**PROBLEM STATEMENT:** Somewhere below are a line with "ATOM 10 C CA" and a later line with "ATOM 17 N N". Output exactly those lines and all lines between them.

**MATERIAL TO PROCESS:**
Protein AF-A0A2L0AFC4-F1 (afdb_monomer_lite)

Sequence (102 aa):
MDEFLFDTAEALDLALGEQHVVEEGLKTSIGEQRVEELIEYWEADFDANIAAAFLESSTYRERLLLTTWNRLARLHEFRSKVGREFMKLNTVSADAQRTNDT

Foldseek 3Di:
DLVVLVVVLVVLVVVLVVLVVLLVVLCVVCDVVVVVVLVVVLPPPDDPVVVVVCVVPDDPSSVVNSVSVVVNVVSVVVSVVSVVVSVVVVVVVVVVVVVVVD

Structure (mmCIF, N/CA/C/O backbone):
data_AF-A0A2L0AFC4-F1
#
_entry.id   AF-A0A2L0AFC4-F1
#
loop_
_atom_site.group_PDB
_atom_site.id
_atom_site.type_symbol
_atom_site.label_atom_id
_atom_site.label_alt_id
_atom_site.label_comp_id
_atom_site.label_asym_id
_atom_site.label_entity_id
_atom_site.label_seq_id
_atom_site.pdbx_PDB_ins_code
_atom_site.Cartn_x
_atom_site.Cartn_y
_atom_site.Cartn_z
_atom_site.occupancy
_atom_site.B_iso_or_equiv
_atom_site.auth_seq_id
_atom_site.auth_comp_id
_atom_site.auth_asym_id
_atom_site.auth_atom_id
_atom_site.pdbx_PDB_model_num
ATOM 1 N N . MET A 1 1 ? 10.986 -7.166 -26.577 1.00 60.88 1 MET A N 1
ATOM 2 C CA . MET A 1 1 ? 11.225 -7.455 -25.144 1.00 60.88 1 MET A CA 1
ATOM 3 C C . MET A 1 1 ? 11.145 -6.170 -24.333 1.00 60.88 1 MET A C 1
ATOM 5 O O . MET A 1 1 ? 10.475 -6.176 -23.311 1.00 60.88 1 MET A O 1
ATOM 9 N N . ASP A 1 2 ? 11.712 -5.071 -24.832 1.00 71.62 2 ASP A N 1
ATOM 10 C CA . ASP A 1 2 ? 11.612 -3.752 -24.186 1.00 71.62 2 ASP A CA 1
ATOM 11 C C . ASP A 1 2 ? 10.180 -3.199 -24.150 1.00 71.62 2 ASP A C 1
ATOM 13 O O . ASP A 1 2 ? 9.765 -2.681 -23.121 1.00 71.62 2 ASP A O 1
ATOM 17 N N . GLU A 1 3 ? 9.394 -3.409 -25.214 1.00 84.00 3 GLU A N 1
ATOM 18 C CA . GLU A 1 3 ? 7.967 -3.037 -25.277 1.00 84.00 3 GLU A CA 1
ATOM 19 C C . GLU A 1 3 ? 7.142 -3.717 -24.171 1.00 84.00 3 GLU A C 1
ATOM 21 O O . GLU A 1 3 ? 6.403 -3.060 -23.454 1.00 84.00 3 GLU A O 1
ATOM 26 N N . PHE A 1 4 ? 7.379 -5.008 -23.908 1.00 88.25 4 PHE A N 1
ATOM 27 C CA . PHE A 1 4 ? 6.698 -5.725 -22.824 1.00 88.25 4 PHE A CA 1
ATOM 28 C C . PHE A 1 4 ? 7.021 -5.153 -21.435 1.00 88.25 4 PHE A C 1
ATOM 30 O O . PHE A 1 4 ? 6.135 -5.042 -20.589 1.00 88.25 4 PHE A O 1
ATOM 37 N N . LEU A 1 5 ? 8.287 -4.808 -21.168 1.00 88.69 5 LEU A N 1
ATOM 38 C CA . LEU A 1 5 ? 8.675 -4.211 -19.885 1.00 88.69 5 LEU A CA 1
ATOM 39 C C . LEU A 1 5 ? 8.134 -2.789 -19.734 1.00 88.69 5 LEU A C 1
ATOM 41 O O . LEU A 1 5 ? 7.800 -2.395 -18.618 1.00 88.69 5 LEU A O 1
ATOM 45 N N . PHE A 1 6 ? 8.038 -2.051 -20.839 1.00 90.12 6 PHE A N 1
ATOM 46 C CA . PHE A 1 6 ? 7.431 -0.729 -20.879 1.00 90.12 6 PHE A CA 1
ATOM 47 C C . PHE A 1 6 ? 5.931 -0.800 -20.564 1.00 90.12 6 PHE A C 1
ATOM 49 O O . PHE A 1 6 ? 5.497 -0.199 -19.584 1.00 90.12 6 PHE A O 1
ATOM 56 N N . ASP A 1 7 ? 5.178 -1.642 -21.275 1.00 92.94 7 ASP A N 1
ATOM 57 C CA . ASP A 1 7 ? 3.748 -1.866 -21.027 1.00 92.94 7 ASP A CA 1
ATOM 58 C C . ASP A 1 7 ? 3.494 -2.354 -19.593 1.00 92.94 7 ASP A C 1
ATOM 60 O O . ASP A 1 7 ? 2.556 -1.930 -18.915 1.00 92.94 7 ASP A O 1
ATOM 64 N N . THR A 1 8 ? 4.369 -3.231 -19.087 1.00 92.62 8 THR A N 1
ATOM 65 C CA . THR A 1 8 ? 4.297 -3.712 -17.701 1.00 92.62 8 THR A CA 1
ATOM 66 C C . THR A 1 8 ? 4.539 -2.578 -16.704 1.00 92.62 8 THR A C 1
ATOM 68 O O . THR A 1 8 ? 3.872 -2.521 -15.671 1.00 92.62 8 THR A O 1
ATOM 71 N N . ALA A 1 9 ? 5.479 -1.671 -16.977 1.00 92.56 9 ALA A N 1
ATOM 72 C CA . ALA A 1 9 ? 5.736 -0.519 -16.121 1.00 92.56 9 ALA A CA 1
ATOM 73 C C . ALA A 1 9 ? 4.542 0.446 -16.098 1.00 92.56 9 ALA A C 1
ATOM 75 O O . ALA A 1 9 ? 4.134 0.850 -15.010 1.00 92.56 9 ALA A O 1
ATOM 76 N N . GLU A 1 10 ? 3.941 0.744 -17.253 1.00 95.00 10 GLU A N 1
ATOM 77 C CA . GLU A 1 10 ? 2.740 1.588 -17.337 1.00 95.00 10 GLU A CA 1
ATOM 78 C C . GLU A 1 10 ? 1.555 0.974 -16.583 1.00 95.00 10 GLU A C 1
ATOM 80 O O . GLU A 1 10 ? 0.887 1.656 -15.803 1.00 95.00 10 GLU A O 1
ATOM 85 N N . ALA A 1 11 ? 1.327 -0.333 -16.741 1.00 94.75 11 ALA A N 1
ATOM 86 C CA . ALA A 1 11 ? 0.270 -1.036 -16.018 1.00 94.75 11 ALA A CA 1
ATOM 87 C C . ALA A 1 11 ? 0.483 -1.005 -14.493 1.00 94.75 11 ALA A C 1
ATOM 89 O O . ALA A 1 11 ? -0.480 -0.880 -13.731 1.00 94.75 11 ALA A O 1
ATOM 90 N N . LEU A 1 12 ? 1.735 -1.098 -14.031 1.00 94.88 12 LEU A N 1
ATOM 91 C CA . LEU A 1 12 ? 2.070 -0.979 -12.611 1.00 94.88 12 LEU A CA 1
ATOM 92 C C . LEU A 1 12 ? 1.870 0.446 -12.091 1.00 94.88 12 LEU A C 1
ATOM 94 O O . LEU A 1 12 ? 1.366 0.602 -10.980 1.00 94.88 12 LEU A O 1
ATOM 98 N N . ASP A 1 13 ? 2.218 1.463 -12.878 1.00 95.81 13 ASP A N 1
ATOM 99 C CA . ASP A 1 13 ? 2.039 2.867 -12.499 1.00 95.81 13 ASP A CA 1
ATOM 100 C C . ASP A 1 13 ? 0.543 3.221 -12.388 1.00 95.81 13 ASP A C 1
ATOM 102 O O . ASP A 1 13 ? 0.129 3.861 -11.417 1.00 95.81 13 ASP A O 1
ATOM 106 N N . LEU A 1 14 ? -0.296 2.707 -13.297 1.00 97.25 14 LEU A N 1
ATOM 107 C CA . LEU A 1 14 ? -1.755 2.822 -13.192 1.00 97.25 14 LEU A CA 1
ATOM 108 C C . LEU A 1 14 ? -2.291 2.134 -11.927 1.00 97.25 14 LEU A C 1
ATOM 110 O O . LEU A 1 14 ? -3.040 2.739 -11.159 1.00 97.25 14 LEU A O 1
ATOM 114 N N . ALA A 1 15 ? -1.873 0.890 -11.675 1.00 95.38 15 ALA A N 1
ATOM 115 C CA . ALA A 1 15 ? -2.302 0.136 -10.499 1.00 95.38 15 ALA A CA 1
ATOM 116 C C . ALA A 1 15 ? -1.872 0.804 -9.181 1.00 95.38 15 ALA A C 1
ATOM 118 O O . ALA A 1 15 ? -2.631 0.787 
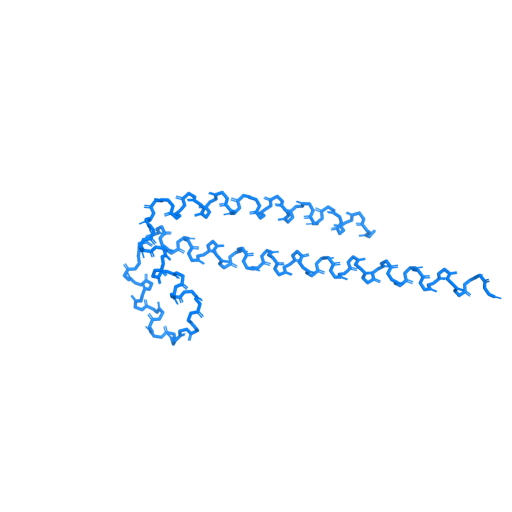-8.212 1.00 95.38 15 ALA A O 1
ATOM 119 N N . LEU A 1 16 ? -0.676 1.399 -9.131 1.00 95.88 16 LEU A N 1
ATOM 120 C CA . LEU A 1 16 ? -0.210 2.189 -7.988 1.00 95.88 16 LEU A CA 1
ATOM 121 C C . LEU A 1 16 ? -1.103 3.413 -7.765 1.00 95.88 16 LEU A C 1
ATOM 123 O O . LEU A 1 16 ? -1.537 3.650 -6.638 1.00 95.88 16 LEU A O 1
ATOM 127 N N . GLY A 1 17 ? -1.436 4.143 -8.834 1.00 96.38 17 GLY A N 1
ATOM 128 C CA . GLY A 1 17 ? -2.344 5.288 -8.766 1.00 96.38 17 GLY A CA 1
ATOM 129 C C . GLY A 1 17 ? -3.716 4.921 -8.194 1.00 96.38 17 GLY A C 1
ATOM 130 O O . GLY A 1 17 ? -4.190 5.564 -7.258 1.00 96.38 17 GLY A O 1
ATOM 131 N N . GLU A 1 18 ? -4.330 3.844 -8.689 1.00 95.56 18 GLU A N 1
ATOM 132 C CA . GLU A 1 18 ? -5.614 3.351 -8.175 1.00 95.56 18 GLU A CA 1
ATOM 133 C C . GLU A 1 18 ? -5.540 2.962 -6.692 1.00 95.56 18 GLU A C 1
ATOM 135 O O . GLU A 1 18 ? -6.451 3.271 -5.921 1.00 95.56 18 GLU A O 1
ATOM 140 N N . GLN A 1 19 ? -4.458 2.299 -6.270 1.00 95.00 19 GLN A N 1
ATOM 141 C CA . GLN A 1 19 ? -4.286 1.910 -4.870 1.00 95.00 19 GLN A CA 1
ATOM 142 C C . GLN A 1 19 ? -4.079 3.112 -3.943 1.00 95.00 19 GLN A C 1
ATOM 144 O O . GLN A 1 19 ? -4.632 3.102 -2.847 1.00 95.00 19 GLN A O 1
ATOM 149 N N . HIS A 1 20 ? -3.368 4.158 -4.372 1.00 97.00 20 HIS A N 1
ATOM 150 C CA . HIS A 1 20 ? -3.230 5.382 -3.576 1.00 97.00 20 HIS A CA 1
ATOM 151 C C . HIS A 1 20 ? -4.559 6.120 -3.399 1.00 97.00 20 HIS A C 1
ATOM 153 O O . HIS A 1 20 ? -4.851 6.610 -2.313 1.00 97.00 20 HIS A O 1
ATOM 159 N N . VAL A 1 21 ? -5.417 6.149 -4.424 1.00 97.31 21 VAL A N 1
ATOM 160 C CA . VAL A 1 21 ? -6.765 6.729 -4.282 1.00 97.31 21 VAL A CA 1
ATOM 161 C C . VAL A 1 21 ? -7.581 5.970 -3.229 1.00 97.31 21 VAL A C 1
ATOM 163 O O . VAL A 1 21 ? -8.260 6.584 -2.403 1.00 97.31 21 VAL A O 1
ATOM 166 N N . VAL A 1 22 ? -7.501 4.636 -3.226 1.00 96.25 22 VAL A N 1
ATOM 167 C CA . VAL A 1 22 ? -8.163 3.798 -2.214 1.00 96.25 22 VAL A CA 1
ATOM 168 C C . VAL A 1 22 ? -7.580 4.046 -0.823 1.00 96.25 22 VAL A C 1
ATOM 170 O O . VAL A 1 22 ? -8.338 4.204 0.134 1.00 96.25 22 VAL A O 1
ATOM 173 N N . GLU A 1 23 ? -6.255 4.106 -0.710 1.00 97.88 23 GLU A N 1
ATOM 174 C CA . GLU A 1 23 ? -5.540 4.383 0.536 1.00 97.88 23 GLU A CA 1
ATOM 175 C C . GLU A 1 23 ? -5.995 5.706 1.165 1.00 97.88 23 GLU A C 1
ATOM 177 O O . GLU A 1 23 ? -6.407 5.723 2.325 1.00 97.88 23 GLU A O 1
ATOM 182 N N . GLU A 1 24 ? -5.993 6.797 0.400 1.00 97.62 24 GLU A N 1
ATOM 183 C CA . GLU A 1 24 ? -6.381 8.121 0.895 1.00 97.62 24 GLU A CA 1
ATOM 184 C C . GLU A 1 24 ? -7.861 8.177 1.300 1.00 97.62 24 GLU A C 1
ATOM 186 O O . GLU A 1 24 ? -8.216 8.757 2.334 1.00 97.62 24 GLU A O 1
ATOM 191 N N . GLY A 1 25 ? -8.735 7.500 0.547 1.00 97.69 25 GLY A N 1
ATOM 192 C CA . GLY A 1 25 ? -10.143 7.352 0.916 1.00 97.69 25 GLY A CA 1
ATOM 193 C C . GLY A 1 25 ? -10.324 6.607 2.243 1.00 97.69 25 GLY A C 1
ATOM 194 O O . GLY A 1 25 ? -11.140 7.004 3.081 1.00 97.69 25 GLY A O 1
ATOM 195 N N . LEU A 1 26 ? -9.535 5.554 2.471 1.00 97.44 26 LEU A N 1
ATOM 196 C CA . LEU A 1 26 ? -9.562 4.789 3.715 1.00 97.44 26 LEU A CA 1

**RESPONSE AREA:**
ATOM 10 C CA . ASP A 1 2 ? 11.612 -3.752 -24.186 1.00 71.62 2 ASP A CA 1
ATOM 11 C C . ASP A 1 2 ? 10.180 -3.199 -24.150 1.00 71.62 2 ASP A C 1
ATOM 13 O O . ASP A 1 2 ? 9.765 -2.681 -23.121 1.00 71.62 2 ASP A O 1
ATOM 17 N N . GLU A 1 3 ? 9.394 -3.409 -25.214 1.00 84.00 3 GLU A N 1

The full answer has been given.